© Kathy Duncan, 2018
It pays to keep reviewing what appears to be redundant information. Initially, I found the following notice for a suit over partitioning John Kelly's estate in Kershaw County, South Carolina. It was published in The Camden Weekly Journal in Camden, South Carolina on 6 March 1860. The startling thing was it name people I was unfamiliar with. My best guess is that they are the grandchildren of an unknown first wife and John Kelly. Their daughter evidently married William B. Thomas and removed to Pickens County, Alabama. Their children were Nancy (Thomas) Redding, John K. Thomas, Charlotte (Thomas) Staggs, Thomas Thomas Jr., Frances (Thomas) Booth, and William Thomas.
This notice, appearing a little over a month later, also in The Camden Weekly Journal, and was something I had glossed over because it appeared to be the same notice. Notices routinely ran for about three months, so reading the same thing over and over seems sort of pointless.

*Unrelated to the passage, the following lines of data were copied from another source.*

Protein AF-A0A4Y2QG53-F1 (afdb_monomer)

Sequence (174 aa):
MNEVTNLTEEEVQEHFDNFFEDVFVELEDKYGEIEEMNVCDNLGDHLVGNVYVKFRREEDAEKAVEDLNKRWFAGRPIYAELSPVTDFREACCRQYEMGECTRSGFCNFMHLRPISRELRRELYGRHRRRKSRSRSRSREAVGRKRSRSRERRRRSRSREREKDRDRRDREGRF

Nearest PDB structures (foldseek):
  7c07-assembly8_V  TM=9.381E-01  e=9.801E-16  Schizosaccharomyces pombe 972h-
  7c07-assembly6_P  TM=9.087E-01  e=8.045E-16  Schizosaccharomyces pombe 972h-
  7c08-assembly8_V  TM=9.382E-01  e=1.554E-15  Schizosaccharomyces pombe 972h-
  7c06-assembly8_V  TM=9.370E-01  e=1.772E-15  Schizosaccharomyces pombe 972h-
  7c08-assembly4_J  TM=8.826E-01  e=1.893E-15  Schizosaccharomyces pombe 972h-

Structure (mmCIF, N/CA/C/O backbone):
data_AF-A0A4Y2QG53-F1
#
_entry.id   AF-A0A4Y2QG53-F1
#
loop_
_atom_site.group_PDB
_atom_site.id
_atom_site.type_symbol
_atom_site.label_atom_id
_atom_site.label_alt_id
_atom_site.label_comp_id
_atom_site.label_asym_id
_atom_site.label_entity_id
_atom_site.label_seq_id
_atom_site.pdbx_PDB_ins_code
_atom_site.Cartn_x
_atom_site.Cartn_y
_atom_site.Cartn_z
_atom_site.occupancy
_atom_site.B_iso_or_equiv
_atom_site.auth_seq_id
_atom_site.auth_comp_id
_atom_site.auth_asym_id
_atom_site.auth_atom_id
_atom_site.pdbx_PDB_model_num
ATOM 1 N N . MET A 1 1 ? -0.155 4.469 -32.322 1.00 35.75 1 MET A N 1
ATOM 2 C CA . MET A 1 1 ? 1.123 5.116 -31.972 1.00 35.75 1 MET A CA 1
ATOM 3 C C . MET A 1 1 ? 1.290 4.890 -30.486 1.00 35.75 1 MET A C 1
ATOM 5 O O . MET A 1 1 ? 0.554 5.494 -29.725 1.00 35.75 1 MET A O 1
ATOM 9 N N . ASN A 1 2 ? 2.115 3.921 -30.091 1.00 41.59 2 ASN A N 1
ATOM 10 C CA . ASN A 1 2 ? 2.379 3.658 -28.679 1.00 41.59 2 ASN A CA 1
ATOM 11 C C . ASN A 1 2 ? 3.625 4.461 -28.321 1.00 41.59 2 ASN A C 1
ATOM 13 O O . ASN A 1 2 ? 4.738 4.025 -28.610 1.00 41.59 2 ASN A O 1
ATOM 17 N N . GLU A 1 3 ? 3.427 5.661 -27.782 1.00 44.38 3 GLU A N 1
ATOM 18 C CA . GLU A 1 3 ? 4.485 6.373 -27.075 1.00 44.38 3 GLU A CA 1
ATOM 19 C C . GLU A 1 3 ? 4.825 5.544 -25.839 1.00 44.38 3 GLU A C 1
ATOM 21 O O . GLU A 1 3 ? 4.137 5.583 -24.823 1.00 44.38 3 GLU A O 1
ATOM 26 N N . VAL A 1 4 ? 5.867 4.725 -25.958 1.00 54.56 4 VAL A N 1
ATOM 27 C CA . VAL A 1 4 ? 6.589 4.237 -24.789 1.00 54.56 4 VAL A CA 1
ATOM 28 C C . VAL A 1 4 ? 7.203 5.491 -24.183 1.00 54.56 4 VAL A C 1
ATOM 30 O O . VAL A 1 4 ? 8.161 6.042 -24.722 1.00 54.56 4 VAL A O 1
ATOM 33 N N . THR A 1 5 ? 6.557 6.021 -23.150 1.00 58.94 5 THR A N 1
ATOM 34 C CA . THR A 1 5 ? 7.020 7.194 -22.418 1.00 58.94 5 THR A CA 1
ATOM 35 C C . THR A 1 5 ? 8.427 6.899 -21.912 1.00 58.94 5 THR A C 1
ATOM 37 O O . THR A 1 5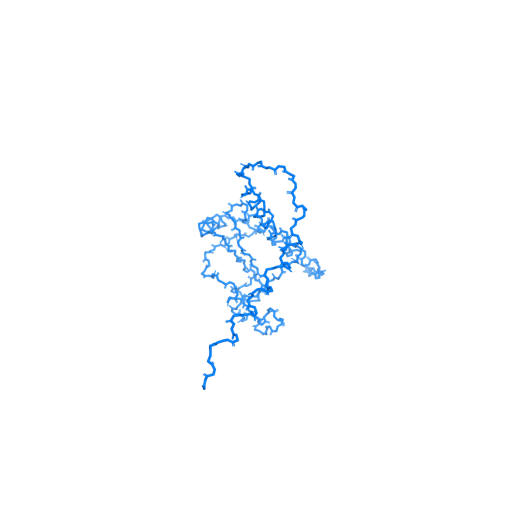 ? 8.601 6.054 -21.034 1.00 58.94 5 THR A O 1
ATOM 40 N N . ASN A 1 6 ? 9.432 7.557 -22.493 1.00 71.94 6 ASN A N 1
ATOM 41 C CA . ASN A 1 6 ? 10.803 7.552 -21.988 1.00 71.94 6 ASN A CA 1
ATOM 42 C C . ASN A 1 6 ? 10.839 8.386 -20.702 1.00 71.94 6 ASN A C 1
ATOM 44 O O . ASN A 1 6 ? 11.341 9.505 -20.709 1.00 71.94 6 ASN A O 1
ATOM 48 N N . LEU A 1 7 ? 10.234 7.867 -19.636 1.00 82.06 7 LEU A N 1
ATOM 49 C CA . LEU A 1 7 ? 10.377 8.432 -18.305 1.00 82.06 7 LEU A CA 1
ATOM 50 C C . LEU A 1 7 ? 11.758 8.056 -17.780 1.00 82.06 7 LEU A C 1
ATOM 52 O O . LEU A 1 7 ? 12.202 6.910 -17.898 1.00 82.06 7 LEU A O 1
ATOM 56 N N . THR A 1 8 ? 12.432 9.035 -17.203 1.00 91.62 8 THR A N 1
ATOM 57 C CA . THR A 1 8 ? 13.650 8.824 -16.429 1.00 91.62 8 THR A CA 1
ATOM 58 C C . THR A 1 8 ? 13.342 8.018 -15.166 1.00 91.62 8 THR A C 1
ATOM 60 O O . THR A 1 8 ? 12.206 7.967 -14.692 1.00 91.62 8 THR A O 1
ATOM 63 N N . GLU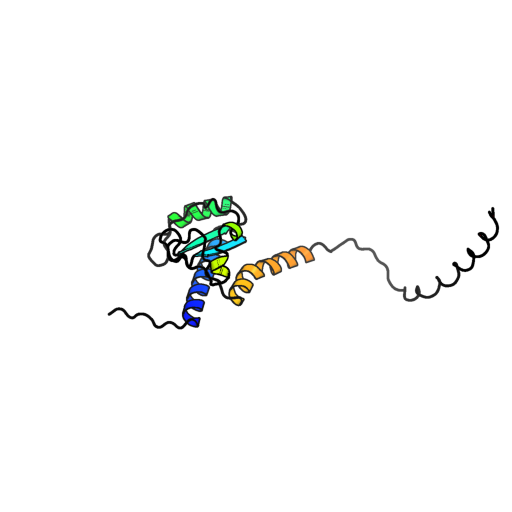 A 1 9 ? 14.360 7.383 -14.583 1.00 89.31 9 GLU A N 1
ATOM 64 C CA . GLU A 1 9 ? 14.199 6.670 -13.306 1.00 89.31 9 GLU A CA 1
ATOM 65 C C . GLU A 1 9 ? 13.724 7.608 -12.183 1.00 89.31 9 GLU A C 1
ATOM 67 O O . GLU A 1 9 ? 12.977 7.184 -11.302 1.00 89.31 9 GLU A O 1
ATOM 72 N N . GLU A 1 10 ? 14.120 8.883 -12.247 1.00 91.19 10 GLU A N 1
ATOM 73 C CA . GLU A 1 10 ? 13.699 9.933 -11.318 1.00 91.19 10 GLU A CA 1
ATOM 74 C C . GLU A 1 10 ? 12.200 10.222 -11.446 1.00 91.19 10 GLU A C 1
ATOM 76 O O . GLU A 1 10 ? 11.488 10.182 -10.445 1.00 91.19 10 GLU A O 1
ATOM 81 N N . GLU A 1 11 ? 11.696 10.410 -12.668 1.00 93.25 11 GLU A N 1
ATOM 82 C CA . GLU A 1 11 ? 10.266 10.633 -12.919 1.00 93.25 11 GLU A CA 1
ATOM 83 C C . GLU A 1 11 ? 9.427 9.414 -12.515 1.00 93.25 11 GLU A C 1
ATOM 85 O O . GLU A 1 11 ? 8.371 9.556 -11.901 1.00 93.25 11 GLU A O 1
ATOM 90 N N . VAL A 1 12 ? 9.900 8.194 -12.798 1.00 92.94 12 VAL A N 1
ATOM 91 C CA . VAL A 1 12 ? 9.220 6.962 -12.361 1.00 92.94 12 VAL A CA 1
ATOM 92 C C . VAL A 1 12 ? 9.148 6.892 -10.834 1.00 92.94 12 VAL A C 1
ATOM 94 O O . VAL A 1 12 ? 8.113 6.504 -10.287 1.00 92.94 12 VAL A O 1
ATOM 97 N N . GLN A 1 13 ? 10.224 7.266 -10.136 1.00 94.12 13 GLN A N 1
ATOM 98 C CA . GLN A 1 13 ? 10.233 7.295 -8.677 1.00 94.12 13 GLN A CA 1
ATOM 99 C C . GLN A 1 13 ? 9.298 8.375 -8.123 1.00 94.12 13 GLN A C 1
ATOM 101 O O . GLN A 1 13 ? 8.579 8.096 -7.168 1.00 94.12 13 GLN A O 1
ATOM 106 N N . GLU A 1 14 ? 9.263 9.565 -8.723 1.00 95.12 14 GLU A N 1
ATOM 107 C CA . GLU A 1 14 ? 8.358 10.647 -8.323 1.00 95.12 14 GLU A CA 1
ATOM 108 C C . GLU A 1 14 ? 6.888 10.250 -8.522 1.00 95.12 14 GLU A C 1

However, it turns out that this is not identical to the previous one. This one names an additional grandchild: Jane (Thomas) Staggs.
This accounts for the 17-year-old Jane A. Thomas in William Thomas's Pickens County, Alabama household in 1850. I had wondered if she was a daughter or a very young second wife. I had also wondered if she was a daughter from a previous wife of William's. The second partition notice clarifies that she is another heir of John Kelly's.